#### [Task item]
Lines to return, exactly: from the line with "ATOM 13 O O" to the line with "ATOM 24 C C" in the entries below, both included.

···

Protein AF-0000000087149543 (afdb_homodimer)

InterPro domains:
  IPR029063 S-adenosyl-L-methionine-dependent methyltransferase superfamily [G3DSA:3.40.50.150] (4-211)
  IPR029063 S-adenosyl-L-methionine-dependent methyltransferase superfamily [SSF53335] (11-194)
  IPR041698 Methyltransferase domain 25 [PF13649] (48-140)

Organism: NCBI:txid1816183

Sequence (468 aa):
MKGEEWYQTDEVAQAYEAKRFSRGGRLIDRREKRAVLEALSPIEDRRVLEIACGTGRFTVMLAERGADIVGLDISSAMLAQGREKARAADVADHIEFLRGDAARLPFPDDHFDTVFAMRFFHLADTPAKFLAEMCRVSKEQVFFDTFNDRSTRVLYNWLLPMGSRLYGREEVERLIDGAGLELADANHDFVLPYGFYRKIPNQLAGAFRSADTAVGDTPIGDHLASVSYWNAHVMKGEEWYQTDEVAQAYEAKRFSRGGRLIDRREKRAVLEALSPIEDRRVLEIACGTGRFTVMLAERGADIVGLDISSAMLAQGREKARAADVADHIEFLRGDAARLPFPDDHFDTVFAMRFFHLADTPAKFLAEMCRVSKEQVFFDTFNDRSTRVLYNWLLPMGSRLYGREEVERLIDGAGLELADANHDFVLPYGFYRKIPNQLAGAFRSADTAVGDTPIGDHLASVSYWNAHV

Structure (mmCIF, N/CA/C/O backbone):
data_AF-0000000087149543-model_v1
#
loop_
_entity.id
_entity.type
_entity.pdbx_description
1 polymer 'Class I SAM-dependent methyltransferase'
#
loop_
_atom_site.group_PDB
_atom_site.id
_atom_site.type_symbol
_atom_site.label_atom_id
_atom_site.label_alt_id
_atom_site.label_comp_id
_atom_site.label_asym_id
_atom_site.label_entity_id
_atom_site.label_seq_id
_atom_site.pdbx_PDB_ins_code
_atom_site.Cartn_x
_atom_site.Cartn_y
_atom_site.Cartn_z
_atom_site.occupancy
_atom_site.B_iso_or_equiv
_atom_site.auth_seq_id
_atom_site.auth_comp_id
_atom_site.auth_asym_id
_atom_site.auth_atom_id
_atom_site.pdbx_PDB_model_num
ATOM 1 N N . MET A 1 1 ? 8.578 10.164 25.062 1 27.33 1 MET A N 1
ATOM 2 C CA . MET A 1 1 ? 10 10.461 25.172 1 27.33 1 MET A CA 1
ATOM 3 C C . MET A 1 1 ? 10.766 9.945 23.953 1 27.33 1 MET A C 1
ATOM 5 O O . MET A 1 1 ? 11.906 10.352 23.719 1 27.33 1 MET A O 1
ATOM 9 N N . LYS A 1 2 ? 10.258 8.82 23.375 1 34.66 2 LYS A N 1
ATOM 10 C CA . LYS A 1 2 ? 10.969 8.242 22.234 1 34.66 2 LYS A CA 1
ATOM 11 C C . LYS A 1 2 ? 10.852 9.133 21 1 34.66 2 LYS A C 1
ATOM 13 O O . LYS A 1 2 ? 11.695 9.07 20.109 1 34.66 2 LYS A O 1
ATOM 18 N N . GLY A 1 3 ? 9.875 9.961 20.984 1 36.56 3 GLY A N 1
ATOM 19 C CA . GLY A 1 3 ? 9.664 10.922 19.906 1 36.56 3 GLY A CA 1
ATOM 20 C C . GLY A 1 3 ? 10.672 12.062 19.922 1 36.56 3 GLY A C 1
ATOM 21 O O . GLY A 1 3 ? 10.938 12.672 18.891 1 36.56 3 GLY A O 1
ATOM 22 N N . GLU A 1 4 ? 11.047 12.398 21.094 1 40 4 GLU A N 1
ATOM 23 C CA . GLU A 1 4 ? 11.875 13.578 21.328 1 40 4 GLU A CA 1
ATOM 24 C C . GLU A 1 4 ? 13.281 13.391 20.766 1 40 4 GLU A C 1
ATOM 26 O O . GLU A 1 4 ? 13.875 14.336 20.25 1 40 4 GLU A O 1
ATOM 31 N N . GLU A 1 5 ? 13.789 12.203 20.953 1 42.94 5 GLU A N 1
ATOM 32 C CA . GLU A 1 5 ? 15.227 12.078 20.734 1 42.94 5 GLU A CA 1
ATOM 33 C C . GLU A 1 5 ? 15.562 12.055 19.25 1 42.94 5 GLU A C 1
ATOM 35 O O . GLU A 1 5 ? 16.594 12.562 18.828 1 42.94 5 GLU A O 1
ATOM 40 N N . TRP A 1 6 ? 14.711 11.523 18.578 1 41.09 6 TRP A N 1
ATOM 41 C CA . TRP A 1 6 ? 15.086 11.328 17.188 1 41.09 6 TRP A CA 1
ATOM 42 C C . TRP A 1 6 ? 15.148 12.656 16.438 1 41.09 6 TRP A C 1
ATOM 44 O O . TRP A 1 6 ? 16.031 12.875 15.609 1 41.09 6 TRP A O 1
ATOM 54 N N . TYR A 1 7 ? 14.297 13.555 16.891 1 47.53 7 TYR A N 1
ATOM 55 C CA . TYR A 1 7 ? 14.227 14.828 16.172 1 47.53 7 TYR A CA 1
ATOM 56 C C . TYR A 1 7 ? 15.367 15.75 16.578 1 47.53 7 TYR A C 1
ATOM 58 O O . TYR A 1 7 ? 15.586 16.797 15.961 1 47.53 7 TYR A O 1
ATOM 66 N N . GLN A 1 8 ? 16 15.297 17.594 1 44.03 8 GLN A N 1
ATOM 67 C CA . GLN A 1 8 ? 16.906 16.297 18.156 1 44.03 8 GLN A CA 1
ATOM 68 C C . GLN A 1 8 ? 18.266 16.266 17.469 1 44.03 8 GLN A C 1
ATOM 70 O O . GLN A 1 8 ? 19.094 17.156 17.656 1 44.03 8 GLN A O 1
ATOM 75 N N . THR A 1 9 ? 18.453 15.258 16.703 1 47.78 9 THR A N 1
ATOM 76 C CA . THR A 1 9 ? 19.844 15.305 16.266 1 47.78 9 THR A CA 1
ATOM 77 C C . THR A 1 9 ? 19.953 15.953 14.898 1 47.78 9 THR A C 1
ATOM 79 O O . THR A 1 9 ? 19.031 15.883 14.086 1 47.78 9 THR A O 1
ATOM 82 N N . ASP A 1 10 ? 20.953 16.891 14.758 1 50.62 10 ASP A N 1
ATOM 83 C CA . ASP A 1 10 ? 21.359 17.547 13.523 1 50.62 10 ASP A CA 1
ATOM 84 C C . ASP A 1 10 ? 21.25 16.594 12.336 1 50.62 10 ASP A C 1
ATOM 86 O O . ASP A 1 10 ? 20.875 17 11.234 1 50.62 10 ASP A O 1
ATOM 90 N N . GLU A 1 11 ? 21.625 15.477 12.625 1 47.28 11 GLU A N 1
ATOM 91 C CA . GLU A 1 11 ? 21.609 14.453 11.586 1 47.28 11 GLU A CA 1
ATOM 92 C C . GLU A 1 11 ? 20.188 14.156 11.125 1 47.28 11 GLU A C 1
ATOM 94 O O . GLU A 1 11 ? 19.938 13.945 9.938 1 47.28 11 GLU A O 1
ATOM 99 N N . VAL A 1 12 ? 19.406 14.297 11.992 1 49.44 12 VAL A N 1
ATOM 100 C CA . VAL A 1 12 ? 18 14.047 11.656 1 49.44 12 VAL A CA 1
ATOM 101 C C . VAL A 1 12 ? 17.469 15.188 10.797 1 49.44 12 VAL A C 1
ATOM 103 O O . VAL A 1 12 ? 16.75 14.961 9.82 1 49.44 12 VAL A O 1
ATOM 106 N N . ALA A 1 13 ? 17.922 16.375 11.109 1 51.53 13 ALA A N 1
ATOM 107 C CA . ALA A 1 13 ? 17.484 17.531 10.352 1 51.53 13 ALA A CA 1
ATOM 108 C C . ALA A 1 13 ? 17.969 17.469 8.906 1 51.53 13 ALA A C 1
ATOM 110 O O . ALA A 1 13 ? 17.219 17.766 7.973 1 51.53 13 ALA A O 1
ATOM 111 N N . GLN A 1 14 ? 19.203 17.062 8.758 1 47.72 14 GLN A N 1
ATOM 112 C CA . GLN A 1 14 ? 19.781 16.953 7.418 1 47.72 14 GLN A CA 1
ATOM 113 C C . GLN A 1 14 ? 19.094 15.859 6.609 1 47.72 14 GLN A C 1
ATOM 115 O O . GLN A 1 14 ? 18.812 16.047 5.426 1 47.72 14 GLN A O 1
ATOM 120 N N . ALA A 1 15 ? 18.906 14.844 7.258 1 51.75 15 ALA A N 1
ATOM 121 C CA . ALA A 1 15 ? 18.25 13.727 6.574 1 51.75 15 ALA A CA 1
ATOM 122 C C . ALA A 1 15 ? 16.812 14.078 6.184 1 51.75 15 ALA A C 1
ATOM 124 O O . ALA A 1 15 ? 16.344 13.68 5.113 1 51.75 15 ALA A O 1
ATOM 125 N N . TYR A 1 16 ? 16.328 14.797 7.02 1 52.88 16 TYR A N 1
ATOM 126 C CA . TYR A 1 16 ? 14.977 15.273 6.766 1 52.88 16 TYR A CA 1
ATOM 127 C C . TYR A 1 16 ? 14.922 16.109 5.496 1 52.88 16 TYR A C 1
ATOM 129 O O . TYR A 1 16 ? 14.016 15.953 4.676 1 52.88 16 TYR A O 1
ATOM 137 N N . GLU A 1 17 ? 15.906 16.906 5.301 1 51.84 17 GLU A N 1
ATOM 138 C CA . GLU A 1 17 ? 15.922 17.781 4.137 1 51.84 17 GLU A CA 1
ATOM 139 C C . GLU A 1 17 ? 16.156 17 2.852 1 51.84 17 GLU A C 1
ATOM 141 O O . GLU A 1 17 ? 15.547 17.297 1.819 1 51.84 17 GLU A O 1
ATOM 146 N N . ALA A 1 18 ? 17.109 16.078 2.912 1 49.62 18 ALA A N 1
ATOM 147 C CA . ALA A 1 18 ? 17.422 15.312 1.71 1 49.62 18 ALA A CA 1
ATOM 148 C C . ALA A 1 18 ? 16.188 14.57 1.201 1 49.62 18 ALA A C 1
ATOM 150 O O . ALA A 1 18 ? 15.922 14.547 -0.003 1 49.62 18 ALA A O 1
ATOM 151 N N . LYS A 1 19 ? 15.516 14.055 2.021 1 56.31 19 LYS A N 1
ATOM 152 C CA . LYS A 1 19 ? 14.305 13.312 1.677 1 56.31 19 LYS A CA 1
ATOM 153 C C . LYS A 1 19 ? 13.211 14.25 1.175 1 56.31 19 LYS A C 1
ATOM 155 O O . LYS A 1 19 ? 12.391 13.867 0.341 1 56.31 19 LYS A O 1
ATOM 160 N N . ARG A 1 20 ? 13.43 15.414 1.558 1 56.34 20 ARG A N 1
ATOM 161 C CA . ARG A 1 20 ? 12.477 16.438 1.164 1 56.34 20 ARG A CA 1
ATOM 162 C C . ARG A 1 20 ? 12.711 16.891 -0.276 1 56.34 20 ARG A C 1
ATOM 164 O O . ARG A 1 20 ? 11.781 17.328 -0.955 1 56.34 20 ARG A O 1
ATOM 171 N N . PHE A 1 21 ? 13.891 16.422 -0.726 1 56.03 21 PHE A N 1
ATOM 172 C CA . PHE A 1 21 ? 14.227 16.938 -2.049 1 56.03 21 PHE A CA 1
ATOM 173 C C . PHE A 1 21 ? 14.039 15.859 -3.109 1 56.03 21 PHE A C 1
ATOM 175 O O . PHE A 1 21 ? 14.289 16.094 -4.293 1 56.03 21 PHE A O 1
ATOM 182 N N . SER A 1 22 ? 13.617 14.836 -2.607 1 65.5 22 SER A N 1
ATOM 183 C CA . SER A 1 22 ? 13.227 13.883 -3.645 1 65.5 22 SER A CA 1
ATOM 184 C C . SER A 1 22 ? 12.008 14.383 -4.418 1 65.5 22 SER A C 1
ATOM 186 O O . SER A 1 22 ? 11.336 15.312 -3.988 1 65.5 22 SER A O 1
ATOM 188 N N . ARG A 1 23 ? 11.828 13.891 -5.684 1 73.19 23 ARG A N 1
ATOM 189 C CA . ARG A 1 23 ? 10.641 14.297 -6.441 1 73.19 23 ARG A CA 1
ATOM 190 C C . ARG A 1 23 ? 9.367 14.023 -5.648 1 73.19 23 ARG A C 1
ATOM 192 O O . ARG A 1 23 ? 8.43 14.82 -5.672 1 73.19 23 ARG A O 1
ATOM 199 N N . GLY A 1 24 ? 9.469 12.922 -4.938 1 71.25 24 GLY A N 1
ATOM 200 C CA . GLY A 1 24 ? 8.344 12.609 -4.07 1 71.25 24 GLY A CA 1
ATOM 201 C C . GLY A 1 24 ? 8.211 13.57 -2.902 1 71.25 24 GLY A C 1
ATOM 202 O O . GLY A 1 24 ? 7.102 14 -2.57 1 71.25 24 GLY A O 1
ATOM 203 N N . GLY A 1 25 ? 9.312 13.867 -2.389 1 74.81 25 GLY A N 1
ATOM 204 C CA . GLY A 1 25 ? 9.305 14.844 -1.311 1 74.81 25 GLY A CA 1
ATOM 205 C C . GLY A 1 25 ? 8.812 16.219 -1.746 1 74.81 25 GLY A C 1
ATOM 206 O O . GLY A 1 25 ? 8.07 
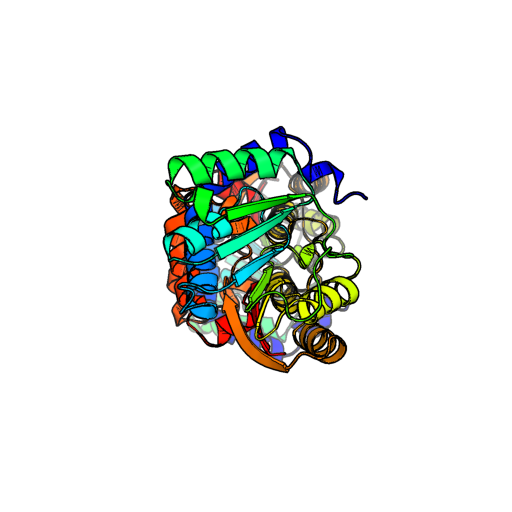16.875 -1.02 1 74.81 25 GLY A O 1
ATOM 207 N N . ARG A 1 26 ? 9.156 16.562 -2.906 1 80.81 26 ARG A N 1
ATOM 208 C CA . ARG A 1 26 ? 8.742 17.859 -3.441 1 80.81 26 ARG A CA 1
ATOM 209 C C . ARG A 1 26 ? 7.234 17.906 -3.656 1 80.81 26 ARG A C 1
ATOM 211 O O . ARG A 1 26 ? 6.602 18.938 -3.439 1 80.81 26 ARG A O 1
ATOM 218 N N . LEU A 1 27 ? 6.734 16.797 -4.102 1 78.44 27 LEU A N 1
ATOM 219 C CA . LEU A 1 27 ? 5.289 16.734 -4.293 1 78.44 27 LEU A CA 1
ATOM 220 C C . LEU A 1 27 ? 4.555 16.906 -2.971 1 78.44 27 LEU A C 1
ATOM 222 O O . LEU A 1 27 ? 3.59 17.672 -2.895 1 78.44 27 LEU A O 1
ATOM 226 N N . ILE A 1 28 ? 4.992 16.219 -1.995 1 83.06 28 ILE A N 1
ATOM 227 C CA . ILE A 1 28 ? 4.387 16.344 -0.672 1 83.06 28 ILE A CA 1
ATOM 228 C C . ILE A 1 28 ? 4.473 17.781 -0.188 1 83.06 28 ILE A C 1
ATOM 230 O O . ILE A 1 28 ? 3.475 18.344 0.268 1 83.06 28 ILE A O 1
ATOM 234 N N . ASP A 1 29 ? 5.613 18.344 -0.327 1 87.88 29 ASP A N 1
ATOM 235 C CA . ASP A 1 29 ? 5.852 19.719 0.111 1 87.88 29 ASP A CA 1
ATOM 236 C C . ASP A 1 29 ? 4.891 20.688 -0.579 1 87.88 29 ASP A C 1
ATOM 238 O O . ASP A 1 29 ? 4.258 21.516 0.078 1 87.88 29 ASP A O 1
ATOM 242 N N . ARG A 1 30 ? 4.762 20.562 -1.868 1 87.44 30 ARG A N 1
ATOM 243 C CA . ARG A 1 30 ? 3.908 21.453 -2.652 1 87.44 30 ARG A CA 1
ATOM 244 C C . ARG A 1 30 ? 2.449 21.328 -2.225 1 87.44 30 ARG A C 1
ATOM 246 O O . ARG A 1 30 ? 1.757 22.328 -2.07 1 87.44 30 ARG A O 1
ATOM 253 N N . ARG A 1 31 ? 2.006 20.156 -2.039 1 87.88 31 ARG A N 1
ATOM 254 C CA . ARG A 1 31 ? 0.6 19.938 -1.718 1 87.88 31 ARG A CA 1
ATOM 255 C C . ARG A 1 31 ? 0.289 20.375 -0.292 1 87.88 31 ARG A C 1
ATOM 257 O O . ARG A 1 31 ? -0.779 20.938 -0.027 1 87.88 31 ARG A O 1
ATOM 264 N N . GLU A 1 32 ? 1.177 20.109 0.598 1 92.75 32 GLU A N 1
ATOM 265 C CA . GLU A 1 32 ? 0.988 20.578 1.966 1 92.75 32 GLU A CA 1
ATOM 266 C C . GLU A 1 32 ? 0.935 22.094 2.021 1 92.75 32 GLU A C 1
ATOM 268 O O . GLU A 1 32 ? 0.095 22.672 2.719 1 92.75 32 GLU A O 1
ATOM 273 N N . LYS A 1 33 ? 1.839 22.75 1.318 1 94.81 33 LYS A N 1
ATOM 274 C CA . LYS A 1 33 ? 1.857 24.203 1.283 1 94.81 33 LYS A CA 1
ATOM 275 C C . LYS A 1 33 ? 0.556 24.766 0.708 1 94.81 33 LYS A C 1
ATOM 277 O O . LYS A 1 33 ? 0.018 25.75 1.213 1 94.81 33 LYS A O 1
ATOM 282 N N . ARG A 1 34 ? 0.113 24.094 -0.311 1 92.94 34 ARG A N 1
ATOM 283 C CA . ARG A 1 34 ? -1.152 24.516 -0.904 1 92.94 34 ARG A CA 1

···

#### [Finished task]
ATOM 13 O O . LYS A 1 2 ? 11.695 9.07 20.109 1 34.66 2 LYS A O 1
ATOM 18 N N . GLY A 1 3 ? 9.875 9.961 20.984 1 36.56 3 GLY A N 1
ATOM 19 C CA . GLY A 1 3 ? 9.664 10.922 19.906 1 36.56 3 GLY A CA 1
ATOM 20 C C . GLY A 1 3 ? 10.672 12.062 19.922 1 36.56 3 GLY A C 1
ATOM 21 O O . GLY A 1 3 ? 10.938 12.672 18.891 1 36.56 3 GLY A O 1
ATOM 22 N N . GLU A 1 4 ? 11.047 12.398 21.094 1 40 4 GLU A N 1
ATOM 23 C CA . GLU A 1 4 ? 11.875 13.578 21.328 1 40 4 GLU A CA 1
ATOM 24 C C . GLU A 1 4 ? 13.281 13.391 20.766 1 40 4 GLU A C 1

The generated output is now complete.